关键词:米兰·昆德拉;叙事结构;流亡;回归
米兰·昆德拉的一生及其身份的不断游移和转换,界定了他的“小说家”与“流亡者”的称谓。昆德拉认为,小说发展到现在,没有像有些人说的,走到了穷途末路,但它失掉了许多可能性,塞万提斯的遗产被贬值了,而他本人就是要皈依这份被贬值了的遗产。这就是说,昆德拉要创造一种质询的小说,发现的小说。昆德拉这样给小说定义:小说是“伟大的散文形式,在其中作家通过各种实验性的自我(人物)彻底地探讨一些重大的存在的课题”。昆德拉以他的8部长篇小说和7部短篇小说探索存在,发现存在的真象,并因他探索的独特、新颖和发人深思而轰动和影响了世界文坛。昆德拉强调探索存在,也许是受到了海德格尔、萨特等哲学家的影响,他本人算不上是个哲学家。他没有对“存在”进行系统地理论地阐述,但他明确地把“存在”(Being)与生命(Life)、历史、现实区别开来。“存在”不是物质的具体的“外在”,而与人的心理、精神世界相联系,“存在”是一种境界、境况。这种境况可以由物质的“外在”显现出来,却不是由它决定的。昆德拉把存在看作是人的可能的场所,是一切人可以成为的,一切人所能够的。也就是说,昆德拉探索“存在的境况”,而这种境况对所有人都具有“可能性”,它是普遍的而非个例的,本质的而非具体的。在《玩笑》(1967年)中,作者描写了50年代捷克一个矿区惩戒营的生活。作者通过对这段生活的“思考”,揭示出整个社会分成了两种人,改造别人的人和被别人改造的人,他在《为了告别的聚会》(1976年)中则探究迫害者与被迫害者。改造别人的人(迫害者)忠实于某种崇高的目标(以为可以进入天堂),被改造的人(被迫害者)背叛了这个目标,然而,这两种人,亦即所有人,拼命要挤进天堂的大门,只要调换一下,改变一下情形,这两种人其实一样。《为了告别的聚会》中的雅库布(被迫害者)被奥尔加的父亲(迫害者)送进监狱,半年之后,奧尔加的父亲在同样的革命的名义下被处决,成为被迫害者,茹泽娜之死又使雅库布成为迫害者。历史总是跟所有人不断地开玩笑,无论人们是否意识到,都被抛进玩笑的圈套,都无法摆脱这一存在境况。在《生命中不能承受之轻》(1984年)中,画家萨宾娜、医生托马斯都深切感到生活中的媚俗作态(Kitsch)。课堂上,老师告诉萨宾娜国家正向更好的方向发展,没有坏的东西;1968年苏联入侵捷克后,托马斯以随感形式写的、自己不很在意的一篇文章被当局煞有介事地审查,并要求托马斯在悔过书上签字,不管他是否真的悔过,只要签字就行。这种政治上的弄虚作假,就是媚俗的一种表现。托马斯、萨宾娜感受到并努力想摆脱却不能摆脱媚俗。
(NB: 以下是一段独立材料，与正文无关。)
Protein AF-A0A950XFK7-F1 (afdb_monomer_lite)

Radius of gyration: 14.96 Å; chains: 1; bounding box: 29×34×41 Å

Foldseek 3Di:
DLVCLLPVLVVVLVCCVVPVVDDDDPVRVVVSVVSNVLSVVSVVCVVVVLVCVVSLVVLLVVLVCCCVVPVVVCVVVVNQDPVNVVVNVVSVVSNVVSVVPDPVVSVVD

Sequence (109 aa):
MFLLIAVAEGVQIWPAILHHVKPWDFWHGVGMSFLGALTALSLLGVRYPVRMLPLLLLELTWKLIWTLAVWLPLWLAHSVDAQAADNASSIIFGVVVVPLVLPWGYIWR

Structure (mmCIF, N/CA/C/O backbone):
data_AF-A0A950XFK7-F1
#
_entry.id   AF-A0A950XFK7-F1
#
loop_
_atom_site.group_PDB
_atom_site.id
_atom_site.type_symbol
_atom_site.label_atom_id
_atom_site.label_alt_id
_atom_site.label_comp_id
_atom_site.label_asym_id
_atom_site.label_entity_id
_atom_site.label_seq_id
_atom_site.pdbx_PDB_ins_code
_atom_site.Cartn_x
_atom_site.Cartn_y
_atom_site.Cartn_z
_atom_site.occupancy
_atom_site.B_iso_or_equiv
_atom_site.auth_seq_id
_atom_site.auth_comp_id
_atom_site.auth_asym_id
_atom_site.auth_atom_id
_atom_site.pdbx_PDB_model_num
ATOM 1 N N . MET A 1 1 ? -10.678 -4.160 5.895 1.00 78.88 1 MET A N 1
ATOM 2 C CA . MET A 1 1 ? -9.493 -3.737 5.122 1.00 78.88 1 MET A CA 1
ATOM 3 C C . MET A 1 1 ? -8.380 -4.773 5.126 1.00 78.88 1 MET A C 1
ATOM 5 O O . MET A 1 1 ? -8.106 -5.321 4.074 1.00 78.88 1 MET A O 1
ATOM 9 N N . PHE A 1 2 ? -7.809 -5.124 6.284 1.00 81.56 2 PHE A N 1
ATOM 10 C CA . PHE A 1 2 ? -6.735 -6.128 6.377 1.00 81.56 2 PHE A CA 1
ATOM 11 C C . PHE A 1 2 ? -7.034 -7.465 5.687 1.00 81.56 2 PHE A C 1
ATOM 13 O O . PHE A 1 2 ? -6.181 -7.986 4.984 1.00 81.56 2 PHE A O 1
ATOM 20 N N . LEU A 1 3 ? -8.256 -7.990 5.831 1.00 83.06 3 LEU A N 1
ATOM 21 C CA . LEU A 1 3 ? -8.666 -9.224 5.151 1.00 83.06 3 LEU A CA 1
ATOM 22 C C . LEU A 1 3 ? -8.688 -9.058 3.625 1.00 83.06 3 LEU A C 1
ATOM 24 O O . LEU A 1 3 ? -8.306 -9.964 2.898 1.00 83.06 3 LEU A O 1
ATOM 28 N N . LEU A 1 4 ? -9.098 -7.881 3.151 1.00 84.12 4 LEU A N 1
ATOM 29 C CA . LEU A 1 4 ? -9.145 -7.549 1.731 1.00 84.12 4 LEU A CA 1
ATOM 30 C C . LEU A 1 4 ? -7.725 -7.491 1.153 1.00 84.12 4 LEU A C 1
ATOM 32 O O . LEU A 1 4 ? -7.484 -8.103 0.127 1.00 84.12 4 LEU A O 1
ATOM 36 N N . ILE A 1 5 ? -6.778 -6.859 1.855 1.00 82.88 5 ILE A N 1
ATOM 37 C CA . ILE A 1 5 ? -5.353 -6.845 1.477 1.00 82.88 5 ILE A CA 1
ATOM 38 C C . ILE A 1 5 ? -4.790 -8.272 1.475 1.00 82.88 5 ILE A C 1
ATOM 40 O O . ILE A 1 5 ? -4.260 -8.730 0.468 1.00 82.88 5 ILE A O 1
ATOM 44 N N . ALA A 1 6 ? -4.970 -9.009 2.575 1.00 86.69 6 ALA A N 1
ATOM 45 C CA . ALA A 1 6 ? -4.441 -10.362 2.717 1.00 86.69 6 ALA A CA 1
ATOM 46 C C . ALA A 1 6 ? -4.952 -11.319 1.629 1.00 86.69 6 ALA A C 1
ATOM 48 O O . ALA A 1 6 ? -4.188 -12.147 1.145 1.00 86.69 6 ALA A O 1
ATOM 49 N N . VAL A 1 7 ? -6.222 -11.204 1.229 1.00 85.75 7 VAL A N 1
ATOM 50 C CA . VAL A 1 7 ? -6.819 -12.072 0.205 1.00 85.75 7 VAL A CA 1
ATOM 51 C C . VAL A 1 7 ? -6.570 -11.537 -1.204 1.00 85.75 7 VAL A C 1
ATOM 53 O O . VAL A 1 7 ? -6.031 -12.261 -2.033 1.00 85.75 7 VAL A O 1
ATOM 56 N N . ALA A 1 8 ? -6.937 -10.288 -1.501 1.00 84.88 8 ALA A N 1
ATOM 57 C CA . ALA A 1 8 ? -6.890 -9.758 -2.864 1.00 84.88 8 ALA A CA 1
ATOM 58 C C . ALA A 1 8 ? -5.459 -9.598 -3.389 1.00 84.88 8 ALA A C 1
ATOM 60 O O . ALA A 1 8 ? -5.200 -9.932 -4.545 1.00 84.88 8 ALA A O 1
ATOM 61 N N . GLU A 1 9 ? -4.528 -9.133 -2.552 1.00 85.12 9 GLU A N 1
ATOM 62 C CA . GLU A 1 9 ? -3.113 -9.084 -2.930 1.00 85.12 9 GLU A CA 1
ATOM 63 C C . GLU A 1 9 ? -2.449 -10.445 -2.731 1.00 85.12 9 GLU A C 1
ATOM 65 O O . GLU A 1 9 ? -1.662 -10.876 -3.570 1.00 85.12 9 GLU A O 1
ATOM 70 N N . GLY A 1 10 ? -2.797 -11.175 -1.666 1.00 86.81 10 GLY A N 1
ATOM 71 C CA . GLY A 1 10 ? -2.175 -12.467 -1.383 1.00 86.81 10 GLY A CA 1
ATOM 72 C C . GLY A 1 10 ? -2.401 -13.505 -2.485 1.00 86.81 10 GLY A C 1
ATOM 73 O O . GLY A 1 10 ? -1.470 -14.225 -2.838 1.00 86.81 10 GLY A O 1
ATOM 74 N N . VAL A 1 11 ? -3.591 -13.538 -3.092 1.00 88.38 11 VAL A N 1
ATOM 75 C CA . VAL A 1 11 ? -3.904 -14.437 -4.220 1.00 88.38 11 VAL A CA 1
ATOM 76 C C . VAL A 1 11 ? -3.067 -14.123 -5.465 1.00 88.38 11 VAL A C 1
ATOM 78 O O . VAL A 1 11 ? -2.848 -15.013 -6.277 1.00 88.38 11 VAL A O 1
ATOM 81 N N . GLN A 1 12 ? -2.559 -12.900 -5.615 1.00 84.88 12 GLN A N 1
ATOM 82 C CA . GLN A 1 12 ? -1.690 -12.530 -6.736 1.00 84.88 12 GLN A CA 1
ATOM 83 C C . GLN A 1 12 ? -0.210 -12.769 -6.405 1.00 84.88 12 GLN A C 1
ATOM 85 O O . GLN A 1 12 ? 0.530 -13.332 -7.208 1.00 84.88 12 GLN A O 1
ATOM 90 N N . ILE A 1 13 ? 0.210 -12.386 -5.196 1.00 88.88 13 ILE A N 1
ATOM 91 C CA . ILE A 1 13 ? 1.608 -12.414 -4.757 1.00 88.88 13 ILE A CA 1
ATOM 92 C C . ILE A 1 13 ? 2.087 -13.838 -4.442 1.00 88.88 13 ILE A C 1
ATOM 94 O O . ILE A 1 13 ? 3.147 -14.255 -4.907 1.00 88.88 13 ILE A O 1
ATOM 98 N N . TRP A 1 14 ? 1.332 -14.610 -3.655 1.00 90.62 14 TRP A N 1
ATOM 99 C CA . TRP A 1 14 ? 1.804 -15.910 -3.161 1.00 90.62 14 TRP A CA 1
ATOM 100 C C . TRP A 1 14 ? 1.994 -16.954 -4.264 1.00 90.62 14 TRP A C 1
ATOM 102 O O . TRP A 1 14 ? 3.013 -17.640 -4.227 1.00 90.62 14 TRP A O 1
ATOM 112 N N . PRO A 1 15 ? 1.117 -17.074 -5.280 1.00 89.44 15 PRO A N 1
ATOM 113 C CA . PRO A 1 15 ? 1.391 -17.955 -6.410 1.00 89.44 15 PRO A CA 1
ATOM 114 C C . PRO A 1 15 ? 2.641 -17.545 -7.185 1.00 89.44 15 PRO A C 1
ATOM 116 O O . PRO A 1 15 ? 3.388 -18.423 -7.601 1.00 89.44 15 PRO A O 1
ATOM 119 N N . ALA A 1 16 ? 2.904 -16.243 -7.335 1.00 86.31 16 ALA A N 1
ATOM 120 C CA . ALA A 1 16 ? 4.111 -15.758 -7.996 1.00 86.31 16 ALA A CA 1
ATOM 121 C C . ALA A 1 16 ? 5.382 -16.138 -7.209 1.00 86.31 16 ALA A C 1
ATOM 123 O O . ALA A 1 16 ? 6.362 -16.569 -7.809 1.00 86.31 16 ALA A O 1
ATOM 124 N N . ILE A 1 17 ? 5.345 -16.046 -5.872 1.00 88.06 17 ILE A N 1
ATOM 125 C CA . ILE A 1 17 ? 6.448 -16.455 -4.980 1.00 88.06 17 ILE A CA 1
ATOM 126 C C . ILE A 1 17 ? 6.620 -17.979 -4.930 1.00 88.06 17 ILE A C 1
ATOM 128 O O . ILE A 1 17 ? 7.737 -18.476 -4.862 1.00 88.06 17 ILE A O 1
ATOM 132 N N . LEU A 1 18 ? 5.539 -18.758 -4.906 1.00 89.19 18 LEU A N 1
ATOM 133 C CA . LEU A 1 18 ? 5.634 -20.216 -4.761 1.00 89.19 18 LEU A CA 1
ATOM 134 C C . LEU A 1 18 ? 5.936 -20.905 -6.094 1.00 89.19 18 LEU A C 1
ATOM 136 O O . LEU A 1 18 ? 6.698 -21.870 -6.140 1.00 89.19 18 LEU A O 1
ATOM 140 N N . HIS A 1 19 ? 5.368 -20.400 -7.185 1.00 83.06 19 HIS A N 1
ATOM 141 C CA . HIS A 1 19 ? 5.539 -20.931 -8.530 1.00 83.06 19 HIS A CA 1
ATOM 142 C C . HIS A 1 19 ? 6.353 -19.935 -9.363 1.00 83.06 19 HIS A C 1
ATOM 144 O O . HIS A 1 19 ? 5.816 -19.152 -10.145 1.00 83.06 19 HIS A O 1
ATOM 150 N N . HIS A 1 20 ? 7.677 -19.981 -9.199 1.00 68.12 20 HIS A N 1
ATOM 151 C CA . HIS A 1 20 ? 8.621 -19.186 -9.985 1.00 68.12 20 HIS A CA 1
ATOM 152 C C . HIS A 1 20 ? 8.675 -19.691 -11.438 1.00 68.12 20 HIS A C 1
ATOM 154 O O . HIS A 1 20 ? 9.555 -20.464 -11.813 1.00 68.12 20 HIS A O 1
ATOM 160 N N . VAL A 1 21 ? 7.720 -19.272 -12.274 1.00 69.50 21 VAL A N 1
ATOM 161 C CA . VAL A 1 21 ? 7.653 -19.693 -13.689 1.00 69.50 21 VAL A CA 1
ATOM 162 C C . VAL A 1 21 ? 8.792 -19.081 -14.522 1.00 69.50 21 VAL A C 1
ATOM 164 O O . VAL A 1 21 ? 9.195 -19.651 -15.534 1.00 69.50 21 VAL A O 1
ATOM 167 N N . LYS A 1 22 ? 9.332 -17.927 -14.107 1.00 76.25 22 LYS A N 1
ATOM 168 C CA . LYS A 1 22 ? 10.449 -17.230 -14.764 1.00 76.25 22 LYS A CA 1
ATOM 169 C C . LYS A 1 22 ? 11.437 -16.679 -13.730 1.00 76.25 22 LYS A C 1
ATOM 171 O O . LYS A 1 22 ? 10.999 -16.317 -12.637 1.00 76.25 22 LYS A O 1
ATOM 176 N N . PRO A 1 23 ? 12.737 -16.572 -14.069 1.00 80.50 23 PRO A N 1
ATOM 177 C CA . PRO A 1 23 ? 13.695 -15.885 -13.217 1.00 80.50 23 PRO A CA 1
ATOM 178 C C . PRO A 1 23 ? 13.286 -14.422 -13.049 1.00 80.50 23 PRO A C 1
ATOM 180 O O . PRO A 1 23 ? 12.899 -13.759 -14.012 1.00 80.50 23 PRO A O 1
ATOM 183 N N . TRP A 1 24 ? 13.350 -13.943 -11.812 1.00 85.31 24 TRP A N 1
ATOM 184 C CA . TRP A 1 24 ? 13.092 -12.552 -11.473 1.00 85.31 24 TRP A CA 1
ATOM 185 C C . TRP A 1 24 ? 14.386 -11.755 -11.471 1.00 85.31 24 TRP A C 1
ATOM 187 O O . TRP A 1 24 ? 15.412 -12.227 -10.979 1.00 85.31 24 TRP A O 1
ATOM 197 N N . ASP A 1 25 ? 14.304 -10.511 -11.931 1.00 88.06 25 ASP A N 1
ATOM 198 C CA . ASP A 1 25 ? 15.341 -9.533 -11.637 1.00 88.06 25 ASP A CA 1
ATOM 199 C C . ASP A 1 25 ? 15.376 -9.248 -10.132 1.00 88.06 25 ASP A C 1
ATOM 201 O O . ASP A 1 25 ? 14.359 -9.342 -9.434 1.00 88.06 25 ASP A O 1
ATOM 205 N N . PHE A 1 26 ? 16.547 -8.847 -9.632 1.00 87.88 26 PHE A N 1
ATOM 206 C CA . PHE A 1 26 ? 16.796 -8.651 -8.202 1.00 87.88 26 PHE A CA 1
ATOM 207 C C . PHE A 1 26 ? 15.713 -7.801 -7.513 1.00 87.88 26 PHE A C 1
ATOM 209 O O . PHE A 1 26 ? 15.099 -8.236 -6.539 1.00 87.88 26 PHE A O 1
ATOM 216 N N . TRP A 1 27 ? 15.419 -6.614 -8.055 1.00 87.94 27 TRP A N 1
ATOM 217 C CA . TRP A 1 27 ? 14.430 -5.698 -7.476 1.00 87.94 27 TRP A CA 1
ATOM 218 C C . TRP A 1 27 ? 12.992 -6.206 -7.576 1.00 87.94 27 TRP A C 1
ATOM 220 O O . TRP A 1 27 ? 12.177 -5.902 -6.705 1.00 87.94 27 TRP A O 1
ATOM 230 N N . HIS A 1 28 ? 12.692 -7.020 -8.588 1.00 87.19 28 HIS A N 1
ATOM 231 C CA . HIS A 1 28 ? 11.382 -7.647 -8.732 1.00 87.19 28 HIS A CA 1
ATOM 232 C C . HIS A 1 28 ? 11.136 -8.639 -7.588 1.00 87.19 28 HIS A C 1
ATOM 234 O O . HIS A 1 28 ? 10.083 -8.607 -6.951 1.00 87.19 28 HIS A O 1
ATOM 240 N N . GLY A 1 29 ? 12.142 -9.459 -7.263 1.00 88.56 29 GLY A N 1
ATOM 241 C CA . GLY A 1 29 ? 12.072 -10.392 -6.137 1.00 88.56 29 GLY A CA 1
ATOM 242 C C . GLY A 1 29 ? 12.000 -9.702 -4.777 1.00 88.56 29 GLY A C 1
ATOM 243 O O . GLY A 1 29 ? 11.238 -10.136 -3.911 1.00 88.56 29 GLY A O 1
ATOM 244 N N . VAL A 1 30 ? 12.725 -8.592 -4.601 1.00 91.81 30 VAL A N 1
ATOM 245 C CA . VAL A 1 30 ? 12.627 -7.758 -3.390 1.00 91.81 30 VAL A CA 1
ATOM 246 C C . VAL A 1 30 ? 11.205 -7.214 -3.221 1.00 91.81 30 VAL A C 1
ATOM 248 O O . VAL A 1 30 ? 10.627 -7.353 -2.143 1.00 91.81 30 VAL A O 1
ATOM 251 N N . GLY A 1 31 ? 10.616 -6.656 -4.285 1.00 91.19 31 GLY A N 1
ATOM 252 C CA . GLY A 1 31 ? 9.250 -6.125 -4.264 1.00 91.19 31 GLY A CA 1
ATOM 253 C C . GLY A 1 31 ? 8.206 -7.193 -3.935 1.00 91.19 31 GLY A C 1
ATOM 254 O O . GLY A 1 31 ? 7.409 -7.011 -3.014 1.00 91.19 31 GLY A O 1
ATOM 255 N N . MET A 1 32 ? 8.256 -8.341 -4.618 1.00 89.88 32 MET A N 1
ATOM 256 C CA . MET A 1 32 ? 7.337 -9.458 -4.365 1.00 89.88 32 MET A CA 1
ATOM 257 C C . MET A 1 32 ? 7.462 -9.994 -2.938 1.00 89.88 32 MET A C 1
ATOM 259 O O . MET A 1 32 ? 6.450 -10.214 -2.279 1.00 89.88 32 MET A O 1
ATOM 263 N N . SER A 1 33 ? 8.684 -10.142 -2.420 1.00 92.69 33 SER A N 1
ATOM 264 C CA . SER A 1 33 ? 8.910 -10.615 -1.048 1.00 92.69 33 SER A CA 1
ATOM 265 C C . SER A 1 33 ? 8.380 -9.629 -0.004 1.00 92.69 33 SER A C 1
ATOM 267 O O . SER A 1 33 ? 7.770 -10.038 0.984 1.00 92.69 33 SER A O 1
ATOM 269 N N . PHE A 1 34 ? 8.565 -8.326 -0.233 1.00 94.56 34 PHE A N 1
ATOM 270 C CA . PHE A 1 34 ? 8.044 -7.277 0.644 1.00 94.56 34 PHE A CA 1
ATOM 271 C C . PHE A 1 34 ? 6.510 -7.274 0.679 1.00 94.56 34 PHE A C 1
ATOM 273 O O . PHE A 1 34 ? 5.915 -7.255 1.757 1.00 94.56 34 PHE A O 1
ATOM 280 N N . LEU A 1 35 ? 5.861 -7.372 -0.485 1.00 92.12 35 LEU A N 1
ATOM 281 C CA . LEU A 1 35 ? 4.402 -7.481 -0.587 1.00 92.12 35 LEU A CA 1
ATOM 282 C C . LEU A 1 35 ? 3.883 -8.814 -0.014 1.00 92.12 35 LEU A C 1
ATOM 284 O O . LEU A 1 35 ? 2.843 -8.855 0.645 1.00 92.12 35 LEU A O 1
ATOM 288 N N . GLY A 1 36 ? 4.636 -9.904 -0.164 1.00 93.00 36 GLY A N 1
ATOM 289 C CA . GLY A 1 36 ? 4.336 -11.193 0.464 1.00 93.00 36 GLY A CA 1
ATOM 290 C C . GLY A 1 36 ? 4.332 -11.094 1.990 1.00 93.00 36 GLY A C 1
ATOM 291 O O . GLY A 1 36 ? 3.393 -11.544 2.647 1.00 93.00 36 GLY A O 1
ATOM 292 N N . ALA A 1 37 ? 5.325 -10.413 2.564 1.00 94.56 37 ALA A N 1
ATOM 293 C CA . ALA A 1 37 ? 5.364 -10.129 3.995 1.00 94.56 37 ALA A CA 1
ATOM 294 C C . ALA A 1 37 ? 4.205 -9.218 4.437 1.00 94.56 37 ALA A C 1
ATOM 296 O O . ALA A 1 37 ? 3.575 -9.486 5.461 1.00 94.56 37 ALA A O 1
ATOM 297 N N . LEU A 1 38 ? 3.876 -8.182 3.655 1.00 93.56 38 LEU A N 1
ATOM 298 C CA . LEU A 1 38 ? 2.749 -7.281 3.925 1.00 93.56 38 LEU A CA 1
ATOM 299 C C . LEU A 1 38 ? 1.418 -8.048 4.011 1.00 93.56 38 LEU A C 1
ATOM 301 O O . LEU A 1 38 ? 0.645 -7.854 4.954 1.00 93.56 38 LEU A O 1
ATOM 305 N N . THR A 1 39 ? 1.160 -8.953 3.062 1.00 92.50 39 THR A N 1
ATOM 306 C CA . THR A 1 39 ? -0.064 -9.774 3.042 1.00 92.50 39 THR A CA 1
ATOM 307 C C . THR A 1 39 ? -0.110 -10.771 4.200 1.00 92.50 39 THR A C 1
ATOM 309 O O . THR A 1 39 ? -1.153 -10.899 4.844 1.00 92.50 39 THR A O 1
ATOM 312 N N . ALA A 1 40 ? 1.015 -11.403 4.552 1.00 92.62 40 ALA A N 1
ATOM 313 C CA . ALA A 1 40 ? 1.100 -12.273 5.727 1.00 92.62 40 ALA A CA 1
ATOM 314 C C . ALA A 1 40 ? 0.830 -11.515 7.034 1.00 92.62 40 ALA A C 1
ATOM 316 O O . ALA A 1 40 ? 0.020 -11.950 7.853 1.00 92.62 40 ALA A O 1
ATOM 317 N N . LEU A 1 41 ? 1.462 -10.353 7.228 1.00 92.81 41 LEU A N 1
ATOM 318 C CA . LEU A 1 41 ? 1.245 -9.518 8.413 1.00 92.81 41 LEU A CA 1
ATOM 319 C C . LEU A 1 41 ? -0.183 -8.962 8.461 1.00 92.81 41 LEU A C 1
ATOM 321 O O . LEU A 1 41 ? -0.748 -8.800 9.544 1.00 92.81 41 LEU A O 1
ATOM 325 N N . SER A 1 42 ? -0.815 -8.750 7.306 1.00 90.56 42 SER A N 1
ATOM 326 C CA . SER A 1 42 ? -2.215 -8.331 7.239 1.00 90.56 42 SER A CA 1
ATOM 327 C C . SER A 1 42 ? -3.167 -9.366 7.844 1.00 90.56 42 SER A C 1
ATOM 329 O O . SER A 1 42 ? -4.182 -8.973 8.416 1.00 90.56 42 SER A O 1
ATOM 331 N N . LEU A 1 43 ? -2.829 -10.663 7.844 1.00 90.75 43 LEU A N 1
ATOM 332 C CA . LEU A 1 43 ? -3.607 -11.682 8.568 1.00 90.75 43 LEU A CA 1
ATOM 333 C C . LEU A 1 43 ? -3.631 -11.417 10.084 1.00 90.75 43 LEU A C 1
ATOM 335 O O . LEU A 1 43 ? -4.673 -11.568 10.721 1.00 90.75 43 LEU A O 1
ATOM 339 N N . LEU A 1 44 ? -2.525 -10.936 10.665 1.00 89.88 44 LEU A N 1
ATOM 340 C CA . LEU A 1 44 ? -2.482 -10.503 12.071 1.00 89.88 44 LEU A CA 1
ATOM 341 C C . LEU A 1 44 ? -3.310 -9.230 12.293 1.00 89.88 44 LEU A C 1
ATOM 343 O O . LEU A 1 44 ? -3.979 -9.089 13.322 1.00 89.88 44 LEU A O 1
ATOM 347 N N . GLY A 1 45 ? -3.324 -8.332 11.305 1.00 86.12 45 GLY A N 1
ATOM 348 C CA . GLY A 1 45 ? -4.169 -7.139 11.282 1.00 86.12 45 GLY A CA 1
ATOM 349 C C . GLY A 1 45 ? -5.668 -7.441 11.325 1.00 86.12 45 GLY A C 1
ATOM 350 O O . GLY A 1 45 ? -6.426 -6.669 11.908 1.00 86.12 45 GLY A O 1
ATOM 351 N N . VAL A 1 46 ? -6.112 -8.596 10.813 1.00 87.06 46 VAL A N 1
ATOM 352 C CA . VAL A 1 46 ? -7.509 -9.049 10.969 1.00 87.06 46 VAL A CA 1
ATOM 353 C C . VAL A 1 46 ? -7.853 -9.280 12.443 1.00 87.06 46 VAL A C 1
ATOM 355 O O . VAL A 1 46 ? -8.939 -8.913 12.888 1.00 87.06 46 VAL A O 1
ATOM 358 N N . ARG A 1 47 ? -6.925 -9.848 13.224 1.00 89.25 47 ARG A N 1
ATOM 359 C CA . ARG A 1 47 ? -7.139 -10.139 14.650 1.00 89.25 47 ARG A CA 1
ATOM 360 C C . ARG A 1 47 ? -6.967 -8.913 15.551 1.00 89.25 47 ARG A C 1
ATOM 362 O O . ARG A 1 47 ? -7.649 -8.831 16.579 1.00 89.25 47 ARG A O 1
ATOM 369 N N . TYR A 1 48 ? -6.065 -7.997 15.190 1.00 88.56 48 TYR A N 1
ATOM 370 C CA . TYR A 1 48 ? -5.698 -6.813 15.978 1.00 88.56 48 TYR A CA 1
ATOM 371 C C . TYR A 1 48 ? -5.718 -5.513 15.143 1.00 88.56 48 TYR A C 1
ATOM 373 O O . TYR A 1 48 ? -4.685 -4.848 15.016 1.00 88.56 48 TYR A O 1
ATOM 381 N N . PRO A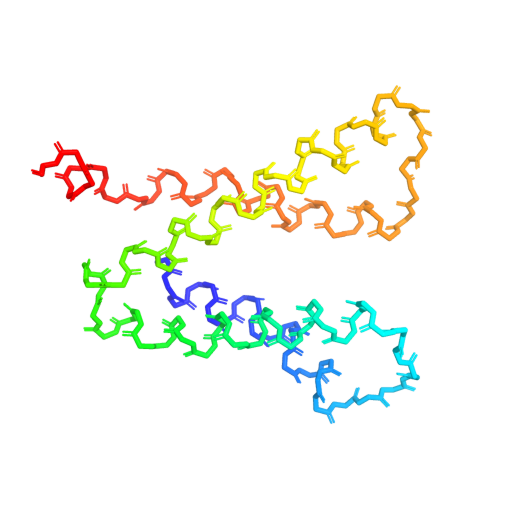 1 49 ? -6.882 -5.094 14.612 1.00 83.00 49 PRO A N 1
ATOM 382 C CA . PRO A 1 49 ? -6.968 -4.039 13.598 1.00 83.00 49 PRO A CA 1
ATOM 383 C C . PRO A 1 49 ? -6.443 -2.676 14.059 1.00 83.00 49 PRO A C 1
ATOM 385 O O . PRO A 1 49 ? -5.740 -2.007 13.311 1.00 83.00 49 PRO A O 1
ATOM 388 N N . VAL A 1 50 ? -6.718 -2.276 15.304 1.00 83.06 50 VAL A N 1
ATOM 389 C CA . VAL A 1 50 ? -6.276 -0.973 15.836 1.00 83.06 50 VAL A CA 1
ATOM 390 C C . VAL A 1 50 ? -4.765 -0.947 16.102 1.00 83.06 50 VAL A C 1
ATOM 392 O O . VAL A 1 50 ? -4.108 0.056 15.856 1.00 83.06 50 VAL A O 1
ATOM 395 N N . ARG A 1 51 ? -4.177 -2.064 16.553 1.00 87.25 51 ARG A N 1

2007年初,昆德拉出版了他的谢幕之作《帷幕》,强调了他最后的意愿、他的偏爱、他担心被人误解的地方,解读昆德拉小说的叙事结构,“流亡”的生活经历以及魂牵梦绕的“归家”思维,形成了他的小说叙事结构特征:历史性形而下家园中流亡与纯粹形而上家园的回归。对昆德拉拉说,“流亡”有多重含义,既是一种沉重的生命经历,又是一种深刻的精神历程;既是被迫的离弃,又是主动的背离。这种流亡的终极归宿乃是其精神性的回归。“回归”是与整体性重新取得关联的努力,倾向于整体对部分的回笼,倾向于对二元中终极一维的重新谋划与建构。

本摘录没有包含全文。